Foto: Sampul kitab "Pertahanan Tarikat Naqsyabandiyah" karangan H.Jalaluddin, terbitan Tsamaratul Ikhwan (Bukittinggi) tahun 1950. salah satu kitab yang dikoreksi oleh Konferensi Tarikat Naqsyabandiyah di Bukittinggi
Hasil dari konferensi tersebut kemudian ditulis oleh Syekh Sulaiman ar-Rasuli dalam sebuah risalah yang berjudul Tablighul Amanah fi Izalatil Munkarat wasy Syubhah, yang berarti menyampaikan amanat untuk menghilangkan kemungkaran dan syubhat yang dimasukkan dalam Tarikat Naqsyabandiyah.
: Sampul Kitab Tablighul Amanah susunan Syekh Sulaiman ar-Rasuli (cetakan kedua oleh Maktabah Nusantara, Bukittinggi, 1954), kitab ini disertai satu surat panjang dari Syekh Yunus Yahya Magek
Di dalam risalah ini disebutkan sebanyak 33 kesalahan H. Jalaluddin dalam karangan-karangannya. Keputusan dari konferensi tersebut disebutkan:
a. Bahwa buku-buku yang dikarang oleh pengarang tersebut yang berkenaan dengan tarikat banyak sekali mengandung kesalahan
b. Bahwa membaca buku-buku itu haram atas orang yang belum membedakan salah dan benar yang tersebut dalam buku-buku tersebut.
c. Bahwa menaruh buku-buku tersebut haram kalau tidak dicoreng mana yang salah
d. Wajib memberitahukan orang yang belum tahu akan kesalahan buku tersebut.
Risalah ini diterbitkan pada tahun 1954 pada percetakan KAHAMY, Bukittinggi. Kemudian dicetak ulang pada percetakan Nusantara, Bukittinggi, 1954, disertai dengan satu surat yang panjang dari H. Yunus Yahya, isinya membantah keras pembelaan H. Jalaluddin (yaitu dalam buku “Lima Serangkai”) yang dinilai merendahkan Syekh Sulaiman ar-Rasuli.
Meskipun buku-buku H.Jalaluddin telah diberi lampu merah oleh ulama-ulama Minangkabau di tahun 50-an itu, namun beberapa bukunya yang kemudian masih dicetak ulang masih mempunyai banyak peminat, yang tentunya mereka yang belum membaca “Tabligul Amanah”. Setelah wafatnya, kepemimpinan PPTI (Persatuan Pengamal Tarikat Islam) yang didirikannya dipimpin oleh muridnya Syekh Mustary, Tarikat-nya pun mempunyai cabang yang lumayan banyak, bahkan sampai ke Malaysia.

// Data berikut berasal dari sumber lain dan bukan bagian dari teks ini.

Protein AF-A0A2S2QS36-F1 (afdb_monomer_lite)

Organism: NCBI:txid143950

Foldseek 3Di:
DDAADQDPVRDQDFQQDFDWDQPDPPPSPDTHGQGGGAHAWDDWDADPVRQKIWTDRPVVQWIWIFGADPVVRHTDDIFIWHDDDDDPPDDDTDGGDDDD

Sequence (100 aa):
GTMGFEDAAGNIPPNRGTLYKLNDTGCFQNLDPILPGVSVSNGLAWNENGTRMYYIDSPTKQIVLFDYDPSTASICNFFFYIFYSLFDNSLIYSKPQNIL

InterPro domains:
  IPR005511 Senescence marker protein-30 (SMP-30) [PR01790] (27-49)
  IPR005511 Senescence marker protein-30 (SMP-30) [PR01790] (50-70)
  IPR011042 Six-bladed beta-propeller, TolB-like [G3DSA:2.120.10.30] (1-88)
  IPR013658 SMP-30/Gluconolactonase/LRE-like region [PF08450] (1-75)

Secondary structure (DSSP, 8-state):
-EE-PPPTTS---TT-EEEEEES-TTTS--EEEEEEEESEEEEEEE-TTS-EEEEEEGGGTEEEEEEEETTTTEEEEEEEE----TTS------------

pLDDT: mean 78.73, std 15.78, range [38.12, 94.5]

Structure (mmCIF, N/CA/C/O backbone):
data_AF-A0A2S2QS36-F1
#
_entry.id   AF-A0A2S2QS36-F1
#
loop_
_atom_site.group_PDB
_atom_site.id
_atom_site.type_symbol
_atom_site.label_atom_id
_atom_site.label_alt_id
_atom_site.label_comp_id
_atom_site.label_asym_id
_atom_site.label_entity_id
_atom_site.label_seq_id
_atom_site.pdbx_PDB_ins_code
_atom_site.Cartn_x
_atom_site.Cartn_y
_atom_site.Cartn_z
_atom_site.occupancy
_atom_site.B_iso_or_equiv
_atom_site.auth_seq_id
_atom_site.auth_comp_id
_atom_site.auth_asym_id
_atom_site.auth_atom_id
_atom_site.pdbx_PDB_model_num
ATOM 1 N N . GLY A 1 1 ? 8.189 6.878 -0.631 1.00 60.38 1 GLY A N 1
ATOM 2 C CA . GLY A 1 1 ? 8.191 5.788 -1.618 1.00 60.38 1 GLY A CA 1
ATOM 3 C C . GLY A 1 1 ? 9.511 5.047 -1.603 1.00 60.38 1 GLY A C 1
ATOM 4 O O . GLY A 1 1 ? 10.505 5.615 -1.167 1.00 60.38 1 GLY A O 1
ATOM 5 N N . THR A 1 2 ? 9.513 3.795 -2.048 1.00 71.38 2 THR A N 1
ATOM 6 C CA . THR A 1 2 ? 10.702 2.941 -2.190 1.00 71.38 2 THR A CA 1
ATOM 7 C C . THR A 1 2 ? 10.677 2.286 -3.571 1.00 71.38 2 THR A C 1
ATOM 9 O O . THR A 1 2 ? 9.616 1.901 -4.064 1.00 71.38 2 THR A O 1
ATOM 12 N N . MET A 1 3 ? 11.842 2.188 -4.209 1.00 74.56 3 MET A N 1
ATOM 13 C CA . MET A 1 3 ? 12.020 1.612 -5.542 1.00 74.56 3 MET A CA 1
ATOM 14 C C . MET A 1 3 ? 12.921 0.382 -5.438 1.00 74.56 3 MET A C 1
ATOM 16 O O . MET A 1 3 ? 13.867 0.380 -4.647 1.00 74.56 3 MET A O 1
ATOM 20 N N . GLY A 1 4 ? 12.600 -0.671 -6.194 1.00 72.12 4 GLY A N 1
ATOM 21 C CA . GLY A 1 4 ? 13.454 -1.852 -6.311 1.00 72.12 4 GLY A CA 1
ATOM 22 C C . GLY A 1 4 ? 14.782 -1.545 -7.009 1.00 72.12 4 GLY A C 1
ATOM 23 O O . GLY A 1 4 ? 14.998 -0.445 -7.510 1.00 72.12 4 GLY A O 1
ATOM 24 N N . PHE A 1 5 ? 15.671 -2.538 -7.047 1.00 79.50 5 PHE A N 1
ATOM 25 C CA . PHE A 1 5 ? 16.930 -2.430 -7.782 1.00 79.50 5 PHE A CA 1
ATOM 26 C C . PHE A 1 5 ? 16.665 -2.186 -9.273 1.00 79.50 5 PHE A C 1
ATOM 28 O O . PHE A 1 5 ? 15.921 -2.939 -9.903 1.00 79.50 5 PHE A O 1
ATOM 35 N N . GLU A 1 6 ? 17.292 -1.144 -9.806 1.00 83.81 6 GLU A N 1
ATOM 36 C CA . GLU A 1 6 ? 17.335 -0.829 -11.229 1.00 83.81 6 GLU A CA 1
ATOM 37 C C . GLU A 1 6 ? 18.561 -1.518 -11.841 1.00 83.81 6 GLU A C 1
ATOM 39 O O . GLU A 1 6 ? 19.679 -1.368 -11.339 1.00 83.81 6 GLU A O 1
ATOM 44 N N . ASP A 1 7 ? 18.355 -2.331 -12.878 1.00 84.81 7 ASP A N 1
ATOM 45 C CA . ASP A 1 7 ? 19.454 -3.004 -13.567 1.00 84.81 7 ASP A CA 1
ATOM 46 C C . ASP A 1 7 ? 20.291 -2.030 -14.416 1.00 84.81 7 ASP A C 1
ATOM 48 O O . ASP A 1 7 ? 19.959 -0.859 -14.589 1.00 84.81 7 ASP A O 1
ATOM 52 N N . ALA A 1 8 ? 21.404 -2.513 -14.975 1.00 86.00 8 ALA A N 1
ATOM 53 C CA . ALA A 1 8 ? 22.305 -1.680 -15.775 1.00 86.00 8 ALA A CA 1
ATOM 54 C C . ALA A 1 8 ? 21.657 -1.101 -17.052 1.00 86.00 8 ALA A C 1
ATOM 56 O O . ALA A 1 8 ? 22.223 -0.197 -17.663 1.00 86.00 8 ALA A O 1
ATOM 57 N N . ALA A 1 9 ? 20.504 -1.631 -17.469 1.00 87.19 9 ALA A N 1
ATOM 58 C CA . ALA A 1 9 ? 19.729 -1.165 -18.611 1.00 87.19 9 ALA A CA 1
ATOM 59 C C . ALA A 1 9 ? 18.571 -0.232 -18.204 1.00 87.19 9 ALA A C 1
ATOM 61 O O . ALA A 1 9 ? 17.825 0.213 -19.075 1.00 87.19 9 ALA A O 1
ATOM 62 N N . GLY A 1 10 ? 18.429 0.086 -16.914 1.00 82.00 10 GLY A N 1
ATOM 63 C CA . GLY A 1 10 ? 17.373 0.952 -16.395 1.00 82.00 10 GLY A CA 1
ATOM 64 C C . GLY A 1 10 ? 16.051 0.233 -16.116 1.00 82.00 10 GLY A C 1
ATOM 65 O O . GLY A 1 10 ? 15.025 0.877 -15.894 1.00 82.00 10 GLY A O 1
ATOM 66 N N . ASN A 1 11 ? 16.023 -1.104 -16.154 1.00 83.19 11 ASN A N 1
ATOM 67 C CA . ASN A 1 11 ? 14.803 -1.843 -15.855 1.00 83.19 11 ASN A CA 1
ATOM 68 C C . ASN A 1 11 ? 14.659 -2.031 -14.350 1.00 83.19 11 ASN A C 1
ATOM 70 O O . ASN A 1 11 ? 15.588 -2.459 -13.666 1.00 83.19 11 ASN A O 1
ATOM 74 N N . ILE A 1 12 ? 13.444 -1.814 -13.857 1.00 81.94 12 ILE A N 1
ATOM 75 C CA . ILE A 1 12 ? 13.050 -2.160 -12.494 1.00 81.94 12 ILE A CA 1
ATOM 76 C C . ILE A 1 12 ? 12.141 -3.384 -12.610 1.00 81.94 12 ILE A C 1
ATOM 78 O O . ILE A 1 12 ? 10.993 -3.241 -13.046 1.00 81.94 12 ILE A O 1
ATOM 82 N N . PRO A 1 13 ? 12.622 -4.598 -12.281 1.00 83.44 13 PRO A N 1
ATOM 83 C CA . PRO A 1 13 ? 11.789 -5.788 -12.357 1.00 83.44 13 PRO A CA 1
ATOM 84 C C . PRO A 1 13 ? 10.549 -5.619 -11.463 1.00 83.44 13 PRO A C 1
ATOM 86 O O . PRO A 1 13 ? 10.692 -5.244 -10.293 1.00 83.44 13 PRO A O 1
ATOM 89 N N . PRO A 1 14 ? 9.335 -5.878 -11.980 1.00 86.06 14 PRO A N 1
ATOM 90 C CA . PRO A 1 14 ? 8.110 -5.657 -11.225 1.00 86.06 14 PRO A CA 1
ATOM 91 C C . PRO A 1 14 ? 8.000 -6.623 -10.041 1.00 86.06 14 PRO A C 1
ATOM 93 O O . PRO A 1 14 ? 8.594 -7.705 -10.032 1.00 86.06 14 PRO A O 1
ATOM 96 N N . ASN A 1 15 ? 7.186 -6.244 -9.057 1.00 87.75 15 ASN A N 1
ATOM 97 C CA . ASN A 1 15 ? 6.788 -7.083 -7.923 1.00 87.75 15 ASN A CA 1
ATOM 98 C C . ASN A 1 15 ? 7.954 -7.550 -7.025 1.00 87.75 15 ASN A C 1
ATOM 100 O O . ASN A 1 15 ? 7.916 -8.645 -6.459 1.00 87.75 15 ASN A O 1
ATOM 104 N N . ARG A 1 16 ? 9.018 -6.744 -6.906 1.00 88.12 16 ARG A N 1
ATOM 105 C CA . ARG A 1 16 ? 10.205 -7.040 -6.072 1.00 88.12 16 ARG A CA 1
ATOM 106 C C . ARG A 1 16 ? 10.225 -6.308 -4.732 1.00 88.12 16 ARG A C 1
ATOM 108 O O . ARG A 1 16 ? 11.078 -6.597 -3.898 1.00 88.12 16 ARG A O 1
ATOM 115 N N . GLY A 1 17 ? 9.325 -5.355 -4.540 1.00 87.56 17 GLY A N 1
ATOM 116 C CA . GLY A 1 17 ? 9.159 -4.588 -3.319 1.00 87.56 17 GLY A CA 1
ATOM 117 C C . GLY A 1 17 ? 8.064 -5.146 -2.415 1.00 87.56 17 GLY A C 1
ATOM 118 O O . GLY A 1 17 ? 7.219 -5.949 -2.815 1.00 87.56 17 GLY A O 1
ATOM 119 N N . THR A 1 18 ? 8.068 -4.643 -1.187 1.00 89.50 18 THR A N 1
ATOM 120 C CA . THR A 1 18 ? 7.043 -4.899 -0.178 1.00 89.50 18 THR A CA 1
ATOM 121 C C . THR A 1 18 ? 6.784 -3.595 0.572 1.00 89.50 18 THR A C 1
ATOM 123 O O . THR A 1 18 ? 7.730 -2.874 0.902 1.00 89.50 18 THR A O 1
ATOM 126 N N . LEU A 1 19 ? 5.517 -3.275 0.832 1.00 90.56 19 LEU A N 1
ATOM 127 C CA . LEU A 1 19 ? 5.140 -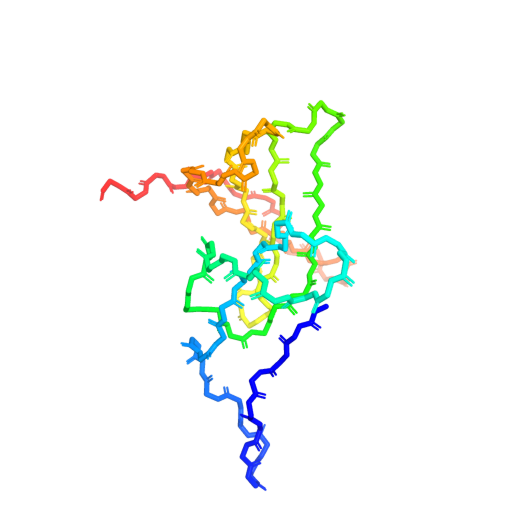2.241 1.790 1.00 90.56 19 LEU A CA 1
ATOM 128 C C . LEU A 1 19 ? 5.233 -2.825 3.200 1.00 90.56 19 LEU A C 1
ATOM 130 O O . LEU A 1 19 ? 4.687 -3.900 3.465 1.00 90.56 19 LEU A O 1
ATOM 134 N N . TYR A 1 20 ? 5.895 -2.097 4.093 1.00 90.06 20 TYR A N 1
ATOM 135 C CA . TYR A 1 20 ? 6.072 -2.486 5.486 1.00 90.06 20 TYR A CA 1
ATOM 136 C C . TYR A 1 20 ? 5.405 -1.483 6.421 1.00 90.06 20 TYR A C 1
ATOM 138 O O . TYR A 1 20 ? 5.349 -0.286 6.131 1.00 90.06 20 TYR A O 1
ATOM 146 N N . LYS A 1 21 ? 4.965 -1.982 7.572 1.00 88.69 21 LYS A N 1
ATOM 147 C CA . LYS A 1 21 ? 4.567 -1.198 8.734 1.00 88.69 21 LYS A CA 1
ATOM 148 C C . LYS A 1 21 ? 5.700 -1.210 9.755 1.00 88.69 21 LYS A C 1
ATOM 150 O O . LYS A 1 21 ? 6.263 -2.260 10.048 1.00 88.69 21 LYS A O 1
ATOM 155 N N . LEU A 1 22 ? 5.995 -0.049 10.327 1.00 87.38 22 LEU A N 1
ATOM 156 C CA . LEU A 1 22 ? 6.926 0.079 11.441 1.00 87.38 22 LEU A CA 1
ATOM 157 C C . LEU A 1 22 ? 6.164 0.008 12.769 1.00 87.38 22 LEU A C 1
ATOM 159 O O . LEU A 1 22 ? 5.339 0.878 13.036 1.00 87.38 22 LEU A O 1
ATOM 163 N N . ASN A 1 23 ? 6.448 -1.005 13.592 1.00 79.25 23 ASN A N 1
ATOM 164 C CA . ASN A 1 23 ? 5.770 -1.200 14.883 1.00 79.25 23 ASN A CA 1
ATOM 165 C C . ASN A 1 23 ? 6.458 -0.501 16.060 1.00 79.25 23 ASN A C 1
ATOM 167 O O . ASN A 1 23 ? 5.818 -0.242 17.074 1.00 79.25 23 ASN A O 1
ATOM 171 N N . ASP A 1 24 ? 7.756 -0.220 15.943 1.00 78.19 24 ASP A N 1
ATOM 172 C CA . ASP A 1 24 ? 8.547 0.421 16.992 1.00 78.19 24 ASP A CA 1
ATOM 173 C C . ASP A 1 24 ? 9.383 1.558 16.399 1.00 78.19 24 ASP A C 1
ATOM 175 O O . ASP A 1 24 ? 10.299 1.348 15.598 1.00 78.19 24 ASP A O 1
ATOM 179 N N . THR A 1 25 ? 9.062 2.785 16.803 1.00 68.06 25 THR A N 1
ATOM 180 C CA . THR A 1 25 ? 9.735 4.004 16.346 1.00 68.06 25 THR A CA 1
ATOM 181 C C . THR A 1 25 ? 11.140 4.174 16.926 1.00 68.06 25 THR A C 1
ATOM 183 O O . THR A 1 25 ? 11.868 5.055 16.478 1.00 68.06 25 THR A O 1
ATOM 186 N N . GLY A 1 26 ? 11.532 3.369 17.920 1.00 67.75 26 GLY A N 1
ATOM 187 C CA . GLY A 1 26 ? 12.792 3.530 18.642 1.00 67.75 26 GLY A CA 1
ATOM 188 C C . GLY A 1 26 ? 14.034 3.112 17.856 1.00 67.75 26 GLY A C 1
ATOM 189 O O . GLY A 1 26 ? 15.085 3.721 18.040 1.00 67.75 26 GLY A O 1
ATOM 190 N N . CYS A 1 27 ? 13.945 2.092 16.990 1.00 64.00 27 CYS A N 1
ATOM 191 C CA . CYS A 1 27 ? 15.137 1.512 16.349 1.00 64.00 27 CYS A CA 1
ATOM 192 C C . CYS A 1 27 ? 14.948 0.913 14.936 1.00 64.00 27 CYS A C 1
ATOM 194 O O . CYS A 1 27 ? 15.885 0.293 14.441 1.00 64.00 27 CYS A O 1
ATOM 196 N N . PHE A 1 28 ? 13.787 1.039 14.273 1.00 67.25 28 PHE A N 1
ATOM 197 C CA . PHE A 1 28 ? 13.506 0.368 12.978 1.00 67.25 28 PHE A CA 1
ATOM 198 C C . PHE A 1 28 ? 13.719 -1.159 12.977 1.00 67.25 28 PHE A C 1
ATOM 200 O O . PHE A 1 28 ? 13.787 -1.783 11.921 1.00 67.25 28 PHE A O 1
ATOM 207 N N . GLN A 1 29 ? 13.815 -1.776 14.156 1.00 68.62 29 GLN A N 1
ATOM 208 C CA . GLN A 1 29 ? 14.148 -3.195 14.291 1.00 68.62 29 GLN A CA 1
ATOM 209 C C . GLN A 1 29 ? 12.956 -4.109 14.007 1.00 68.62 29 GLN A C 1
ATOM 211 O O . GLN A 1 29 ? 13.153 -5.297 13.770 1.00 68.62 29 GLN A O 1
ATOM 216 N N . ASN A 1 30 ? 11.735 -3.567 14.018 1.00 80.50 30 ASN A N 1
ATOM 217 C CA . ASN A 1 30 ? 10.520 -4.351 13.860 1.00 80.50 30 ASN A CA 1
ATOM 218 C C . ASN A 1 30 ? 9.647 -3.798 12.726 1.00 80.50 30 ASN A C 1
ATOM 220 O O . ASN A 1 30 ? 8.845 -2.877 12.922 1.00 80.50 30 ASN A O 1
ATOM 224 N N . LEU A 1 31 ? 9.866 -4.345 11.528 1.00 85.94 31 LEU A N 1
ATOM 225 C CA . LEU A 1 31 ? 9.106 -4.058 10.316 1.00 85.94 31 LEU A CA 1
ATOM 226 C C . LEU A 1 31 ? 8.213 -5.254 9.983 1.00 85.94 31 LEU A C 1
ATOM 228 O O . LEU A 1 31 ? 8.717 -6.329 9.660 1.00 85.94 31 LEU A O 1
ATOM 232 N N . ASP A 1 32 ? 6.901 -5.039 9.980 1.00 88.56 32 ASP A N 1
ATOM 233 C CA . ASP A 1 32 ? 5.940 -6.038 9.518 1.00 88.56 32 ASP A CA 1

Foto: Sampul "Kitab Lima Serangkai" (1964) karangan H.Jalaluddin, dimana dalam tulisannya ini disebutkan pembelaannya, buku ini dipandang sebagai bentuk merendahkan Syekh Sulaiman ar-Rasuli, karena disertai dengan kata-kata yang tak pantas.